DIRECTIONS FOR THIS TASK: Each line in the records below, from the one that contains "ATOM 63 C CA" to the one that contains "ATOM 80 C C", should be reproduced exactly, the first and last included.
== Segment start ==
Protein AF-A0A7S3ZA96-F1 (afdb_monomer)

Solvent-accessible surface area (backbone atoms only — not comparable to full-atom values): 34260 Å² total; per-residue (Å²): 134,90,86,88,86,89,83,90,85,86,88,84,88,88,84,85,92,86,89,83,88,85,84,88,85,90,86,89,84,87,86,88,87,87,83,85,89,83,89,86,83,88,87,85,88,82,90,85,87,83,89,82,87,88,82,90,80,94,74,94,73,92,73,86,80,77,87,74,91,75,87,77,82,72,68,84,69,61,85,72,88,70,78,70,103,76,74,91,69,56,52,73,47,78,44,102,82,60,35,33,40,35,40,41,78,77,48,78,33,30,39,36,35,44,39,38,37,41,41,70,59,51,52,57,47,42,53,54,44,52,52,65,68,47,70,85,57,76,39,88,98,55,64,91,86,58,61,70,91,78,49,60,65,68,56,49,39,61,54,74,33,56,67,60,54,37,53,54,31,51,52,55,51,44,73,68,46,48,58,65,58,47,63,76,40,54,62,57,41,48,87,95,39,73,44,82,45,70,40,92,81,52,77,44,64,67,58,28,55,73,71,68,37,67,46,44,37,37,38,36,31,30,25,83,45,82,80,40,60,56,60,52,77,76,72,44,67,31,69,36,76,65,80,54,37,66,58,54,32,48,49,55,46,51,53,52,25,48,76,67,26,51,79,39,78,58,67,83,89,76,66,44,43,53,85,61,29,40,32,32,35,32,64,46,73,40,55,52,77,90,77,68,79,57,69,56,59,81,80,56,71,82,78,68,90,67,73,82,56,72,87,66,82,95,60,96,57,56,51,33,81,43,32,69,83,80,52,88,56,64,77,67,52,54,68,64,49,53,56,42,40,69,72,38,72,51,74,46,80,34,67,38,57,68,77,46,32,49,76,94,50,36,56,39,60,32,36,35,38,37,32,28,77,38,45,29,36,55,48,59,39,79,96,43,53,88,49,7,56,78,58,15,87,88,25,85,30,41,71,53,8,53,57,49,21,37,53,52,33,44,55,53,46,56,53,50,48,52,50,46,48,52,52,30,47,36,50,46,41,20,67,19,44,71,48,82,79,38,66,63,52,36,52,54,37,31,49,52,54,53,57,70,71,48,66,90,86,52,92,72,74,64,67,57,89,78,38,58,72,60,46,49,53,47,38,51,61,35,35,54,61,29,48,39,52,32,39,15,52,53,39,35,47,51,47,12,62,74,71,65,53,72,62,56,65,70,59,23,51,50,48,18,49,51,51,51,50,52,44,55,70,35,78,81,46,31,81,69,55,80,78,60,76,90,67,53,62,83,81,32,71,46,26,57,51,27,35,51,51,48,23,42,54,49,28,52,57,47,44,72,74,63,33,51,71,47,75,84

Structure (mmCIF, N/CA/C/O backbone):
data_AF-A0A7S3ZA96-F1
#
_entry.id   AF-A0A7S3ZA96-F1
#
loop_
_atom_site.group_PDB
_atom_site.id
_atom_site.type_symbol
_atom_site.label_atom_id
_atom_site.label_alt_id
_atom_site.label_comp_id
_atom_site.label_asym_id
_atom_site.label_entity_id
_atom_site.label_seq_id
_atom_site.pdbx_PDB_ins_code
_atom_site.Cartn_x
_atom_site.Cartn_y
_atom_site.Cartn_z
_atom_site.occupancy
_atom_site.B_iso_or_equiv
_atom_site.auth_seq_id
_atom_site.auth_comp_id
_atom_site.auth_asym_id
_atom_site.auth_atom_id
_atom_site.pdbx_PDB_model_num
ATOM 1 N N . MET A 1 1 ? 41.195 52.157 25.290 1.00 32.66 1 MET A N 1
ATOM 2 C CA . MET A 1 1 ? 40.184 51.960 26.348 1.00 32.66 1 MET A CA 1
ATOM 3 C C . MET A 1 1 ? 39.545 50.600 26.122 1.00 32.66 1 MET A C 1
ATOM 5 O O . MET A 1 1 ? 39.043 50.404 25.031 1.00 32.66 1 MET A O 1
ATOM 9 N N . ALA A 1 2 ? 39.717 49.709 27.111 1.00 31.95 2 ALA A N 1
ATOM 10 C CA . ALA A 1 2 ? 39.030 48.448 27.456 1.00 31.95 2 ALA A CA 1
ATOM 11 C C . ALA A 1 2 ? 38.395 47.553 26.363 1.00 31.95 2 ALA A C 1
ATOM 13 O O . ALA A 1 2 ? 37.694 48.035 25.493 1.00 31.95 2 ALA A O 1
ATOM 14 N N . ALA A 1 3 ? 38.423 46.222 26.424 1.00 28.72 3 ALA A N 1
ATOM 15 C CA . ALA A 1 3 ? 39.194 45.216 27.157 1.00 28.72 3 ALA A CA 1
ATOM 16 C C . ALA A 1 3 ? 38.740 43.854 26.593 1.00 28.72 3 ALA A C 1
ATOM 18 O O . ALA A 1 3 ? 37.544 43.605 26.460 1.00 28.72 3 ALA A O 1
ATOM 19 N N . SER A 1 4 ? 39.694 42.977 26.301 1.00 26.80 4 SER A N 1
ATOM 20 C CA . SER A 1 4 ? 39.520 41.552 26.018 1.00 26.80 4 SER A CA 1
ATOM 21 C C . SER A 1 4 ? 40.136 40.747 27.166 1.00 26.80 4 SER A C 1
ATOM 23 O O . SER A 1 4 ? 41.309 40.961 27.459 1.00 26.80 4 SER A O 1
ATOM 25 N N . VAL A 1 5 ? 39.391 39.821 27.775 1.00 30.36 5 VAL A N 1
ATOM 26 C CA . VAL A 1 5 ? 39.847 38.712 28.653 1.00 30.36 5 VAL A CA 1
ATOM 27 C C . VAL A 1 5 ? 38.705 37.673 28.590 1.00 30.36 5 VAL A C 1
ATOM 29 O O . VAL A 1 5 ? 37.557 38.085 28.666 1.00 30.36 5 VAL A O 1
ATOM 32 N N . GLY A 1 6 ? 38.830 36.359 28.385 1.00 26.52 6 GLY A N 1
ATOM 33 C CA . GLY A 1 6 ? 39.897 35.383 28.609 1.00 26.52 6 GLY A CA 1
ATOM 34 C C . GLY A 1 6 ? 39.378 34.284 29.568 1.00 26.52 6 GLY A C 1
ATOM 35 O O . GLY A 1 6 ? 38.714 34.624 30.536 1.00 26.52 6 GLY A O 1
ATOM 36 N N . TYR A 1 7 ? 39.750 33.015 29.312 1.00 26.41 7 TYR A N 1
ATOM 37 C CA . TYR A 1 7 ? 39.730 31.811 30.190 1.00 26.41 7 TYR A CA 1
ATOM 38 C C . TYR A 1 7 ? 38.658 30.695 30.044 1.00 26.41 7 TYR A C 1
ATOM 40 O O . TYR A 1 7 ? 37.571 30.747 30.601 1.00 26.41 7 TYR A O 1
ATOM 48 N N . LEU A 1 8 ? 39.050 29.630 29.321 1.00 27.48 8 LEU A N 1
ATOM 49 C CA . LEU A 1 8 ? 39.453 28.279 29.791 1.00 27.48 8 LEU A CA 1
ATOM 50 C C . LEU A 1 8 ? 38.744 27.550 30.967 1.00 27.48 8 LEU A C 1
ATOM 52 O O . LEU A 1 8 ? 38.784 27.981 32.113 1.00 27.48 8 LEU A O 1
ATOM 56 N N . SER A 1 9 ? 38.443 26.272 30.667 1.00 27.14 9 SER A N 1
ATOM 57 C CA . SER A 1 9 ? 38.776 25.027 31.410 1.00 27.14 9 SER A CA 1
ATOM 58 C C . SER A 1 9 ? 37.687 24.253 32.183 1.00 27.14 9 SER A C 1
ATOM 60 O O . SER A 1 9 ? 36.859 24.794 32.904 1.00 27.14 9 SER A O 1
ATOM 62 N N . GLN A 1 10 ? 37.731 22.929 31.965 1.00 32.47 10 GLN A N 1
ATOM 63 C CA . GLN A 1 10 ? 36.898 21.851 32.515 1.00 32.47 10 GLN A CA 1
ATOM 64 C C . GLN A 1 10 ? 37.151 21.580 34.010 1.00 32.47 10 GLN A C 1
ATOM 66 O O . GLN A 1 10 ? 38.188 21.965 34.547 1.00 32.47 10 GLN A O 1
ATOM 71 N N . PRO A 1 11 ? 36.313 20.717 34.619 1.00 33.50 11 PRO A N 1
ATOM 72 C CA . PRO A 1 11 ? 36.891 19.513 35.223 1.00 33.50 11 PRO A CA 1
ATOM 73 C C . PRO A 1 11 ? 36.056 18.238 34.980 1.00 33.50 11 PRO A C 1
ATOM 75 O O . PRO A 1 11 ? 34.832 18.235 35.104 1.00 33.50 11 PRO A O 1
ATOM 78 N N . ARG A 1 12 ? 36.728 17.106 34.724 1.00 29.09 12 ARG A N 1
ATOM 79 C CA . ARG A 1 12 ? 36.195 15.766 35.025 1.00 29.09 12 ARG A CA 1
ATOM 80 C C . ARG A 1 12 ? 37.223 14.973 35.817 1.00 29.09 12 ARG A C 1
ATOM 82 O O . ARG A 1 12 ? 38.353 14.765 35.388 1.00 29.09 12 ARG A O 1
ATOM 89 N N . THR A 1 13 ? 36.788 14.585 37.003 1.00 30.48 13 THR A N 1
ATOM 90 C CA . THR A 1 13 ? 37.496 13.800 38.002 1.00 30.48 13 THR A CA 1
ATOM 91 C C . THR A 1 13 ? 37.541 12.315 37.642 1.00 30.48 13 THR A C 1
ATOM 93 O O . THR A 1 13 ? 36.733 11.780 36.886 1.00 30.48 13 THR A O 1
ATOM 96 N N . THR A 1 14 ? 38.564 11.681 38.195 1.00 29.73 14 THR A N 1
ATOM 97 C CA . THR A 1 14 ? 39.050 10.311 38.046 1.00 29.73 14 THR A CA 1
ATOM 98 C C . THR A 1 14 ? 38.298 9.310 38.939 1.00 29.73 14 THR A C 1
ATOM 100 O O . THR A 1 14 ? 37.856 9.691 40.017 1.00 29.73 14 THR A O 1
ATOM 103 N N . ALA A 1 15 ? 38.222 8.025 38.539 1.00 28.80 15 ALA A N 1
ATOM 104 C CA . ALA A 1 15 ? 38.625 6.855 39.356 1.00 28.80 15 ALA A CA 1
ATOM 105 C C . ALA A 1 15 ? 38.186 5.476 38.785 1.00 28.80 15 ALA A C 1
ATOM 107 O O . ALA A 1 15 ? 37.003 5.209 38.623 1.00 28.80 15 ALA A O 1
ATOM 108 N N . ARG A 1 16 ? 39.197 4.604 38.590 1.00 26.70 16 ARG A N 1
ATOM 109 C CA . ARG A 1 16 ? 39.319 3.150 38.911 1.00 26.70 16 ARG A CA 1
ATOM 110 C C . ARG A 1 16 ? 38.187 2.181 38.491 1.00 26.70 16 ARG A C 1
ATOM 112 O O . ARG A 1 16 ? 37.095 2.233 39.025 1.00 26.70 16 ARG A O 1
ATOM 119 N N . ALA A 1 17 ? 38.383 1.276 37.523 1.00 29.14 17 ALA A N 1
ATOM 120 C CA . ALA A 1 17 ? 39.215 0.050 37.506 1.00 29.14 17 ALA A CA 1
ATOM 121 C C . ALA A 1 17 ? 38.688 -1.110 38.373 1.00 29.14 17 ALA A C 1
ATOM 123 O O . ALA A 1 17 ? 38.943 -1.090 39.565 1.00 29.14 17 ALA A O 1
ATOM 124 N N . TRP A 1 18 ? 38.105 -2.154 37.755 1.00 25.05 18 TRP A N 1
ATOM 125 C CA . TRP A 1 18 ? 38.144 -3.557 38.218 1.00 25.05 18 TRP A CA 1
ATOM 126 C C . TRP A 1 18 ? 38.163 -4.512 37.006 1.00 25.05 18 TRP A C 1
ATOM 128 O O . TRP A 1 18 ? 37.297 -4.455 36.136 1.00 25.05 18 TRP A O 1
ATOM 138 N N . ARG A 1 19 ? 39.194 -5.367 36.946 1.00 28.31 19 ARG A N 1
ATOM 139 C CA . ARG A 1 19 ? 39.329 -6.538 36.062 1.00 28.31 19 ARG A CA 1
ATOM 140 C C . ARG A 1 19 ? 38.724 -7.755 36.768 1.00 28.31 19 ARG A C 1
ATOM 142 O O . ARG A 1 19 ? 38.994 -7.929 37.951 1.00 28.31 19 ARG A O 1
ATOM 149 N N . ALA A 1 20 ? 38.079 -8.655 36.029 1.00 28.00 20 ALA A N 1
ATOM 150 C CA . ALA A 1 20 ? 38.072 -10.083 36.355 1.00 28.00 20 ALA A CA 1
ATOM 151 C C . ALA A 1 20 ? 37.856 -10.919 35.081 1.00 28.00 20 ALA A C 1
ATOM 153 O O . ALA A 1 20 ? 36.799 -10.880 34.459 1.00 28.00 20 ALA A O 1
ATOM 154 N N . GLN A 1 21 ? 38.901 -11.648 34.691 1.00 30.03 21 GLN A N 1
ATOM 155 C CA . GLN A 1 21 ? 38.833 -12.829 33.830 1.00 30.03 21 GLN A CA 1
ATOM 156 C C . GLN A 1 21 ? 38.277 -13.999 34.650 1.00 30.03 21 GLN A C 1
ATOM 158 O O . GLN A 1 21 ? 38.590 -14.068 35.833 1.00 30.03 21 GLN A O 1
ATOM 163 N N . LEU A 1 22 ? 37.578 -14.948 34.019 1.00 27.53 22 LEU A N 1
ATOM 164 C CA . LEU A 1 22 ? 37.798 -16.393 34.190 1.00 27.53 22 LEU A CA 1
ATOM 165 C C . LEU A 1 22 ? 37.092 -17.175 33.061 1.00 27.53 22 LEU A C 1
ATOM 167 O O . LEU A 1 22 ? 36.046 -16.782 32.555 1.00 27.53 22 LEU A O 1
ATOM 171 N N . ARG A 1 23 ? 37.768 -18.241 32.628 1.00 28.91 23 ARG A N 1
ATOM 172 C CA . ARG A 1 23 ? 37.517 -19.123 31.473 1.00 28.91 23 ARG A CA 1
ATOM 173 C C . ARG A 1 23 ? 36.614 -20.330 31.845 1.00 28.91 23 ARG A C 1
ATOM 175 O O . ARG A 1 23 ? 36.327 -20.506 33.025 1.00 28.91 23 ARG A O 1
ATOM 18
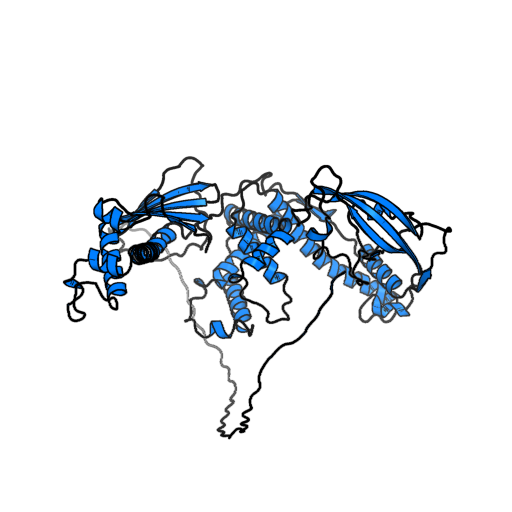2 N N . PRO A 1 24 ? 36.183 -21.154 30.861 1.00 38.97 24 PRO A N 1
ATOM 183 C CA . PRO A 1 24 ? 35.093 -22.131 30.986 1.00 38.97 24 PRO A CA 1
ATOM 184 C C . PRO A 1 24 ? 35.551 -23.522 31.461 1.00 38.97 24 PRO A C 1
ATOM 186 O O . PRO A 1 24 ? 36.732 -23.854 31.371 1.00 38.97 24 PRO A O 1
ATOM 189 N N . VAL A 1 25 ? 34.598 -24.359 31.892 1.00 28.06 25 VAL A N 1
ATOM 190 C CA . VAL A 1 25 ? 34.798 -25.795 32.160 1.00 28.06 25 VAL A CA 1
ATOM 191 C C . VAL A 1 25 ? 33.750 -26.627 31.411 1.00 28.06 25 VAL A C 1
ATOM 193 O O . VAL A 1 25 ? 32.571 -26.288 31.367 1.00 28.06 25 VAL A O 1
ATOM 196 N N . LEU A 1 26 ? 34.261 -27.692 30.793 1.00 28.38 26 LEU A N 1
== Segment end ==
ANSWER BOX:
ATOM 63 C CA . GLN A 1 10 ? 36.898 21.851 32.515 1.00 32.47 10 GLN A CA 1
ATOM 64 C C . GLN A 1 10 ? 37.151 21.580 34.010 1.00 32.47 10 GLN A C 1
ATOM 66 O O . GLN A 1 10 ? 38.188 21.965 34.547 1.00 32.47 10 GLN A O 1
ATOM 71 N N . PRO A 1 11 ? 36.313 20.717 34.619 1.00 33.50 11 PRO A N 1
ATOM 72 C CA . PRO A 1 11 ? 36.891 19.513 35.223 1.00 33.50 11 PRO A CA 1
ATOM 73 C C . PRO A 1 11 ? 36.056 18.238 34.980 1.00 33.50 11 PRO A C 1
ATOM 75 O O . PRO A 1 11 ? 34.832 18.235 35.104 1.00 33.50 11 PRO A O 1
ATOM 78 N N . ARG A 1 12 ? 36.728 17.106 34.724 1.00 29.09 12 ARG A N 1
ATOM 79 C CA . ARG A 1 12 ? 36.195 15.766 35.025 1.00 29.09 12 ARG A CA 1
ATOM 80 C C . ARG A 1 12 ? 37.223 14.973 35.817 1.00 29.09 12 ARG A C 1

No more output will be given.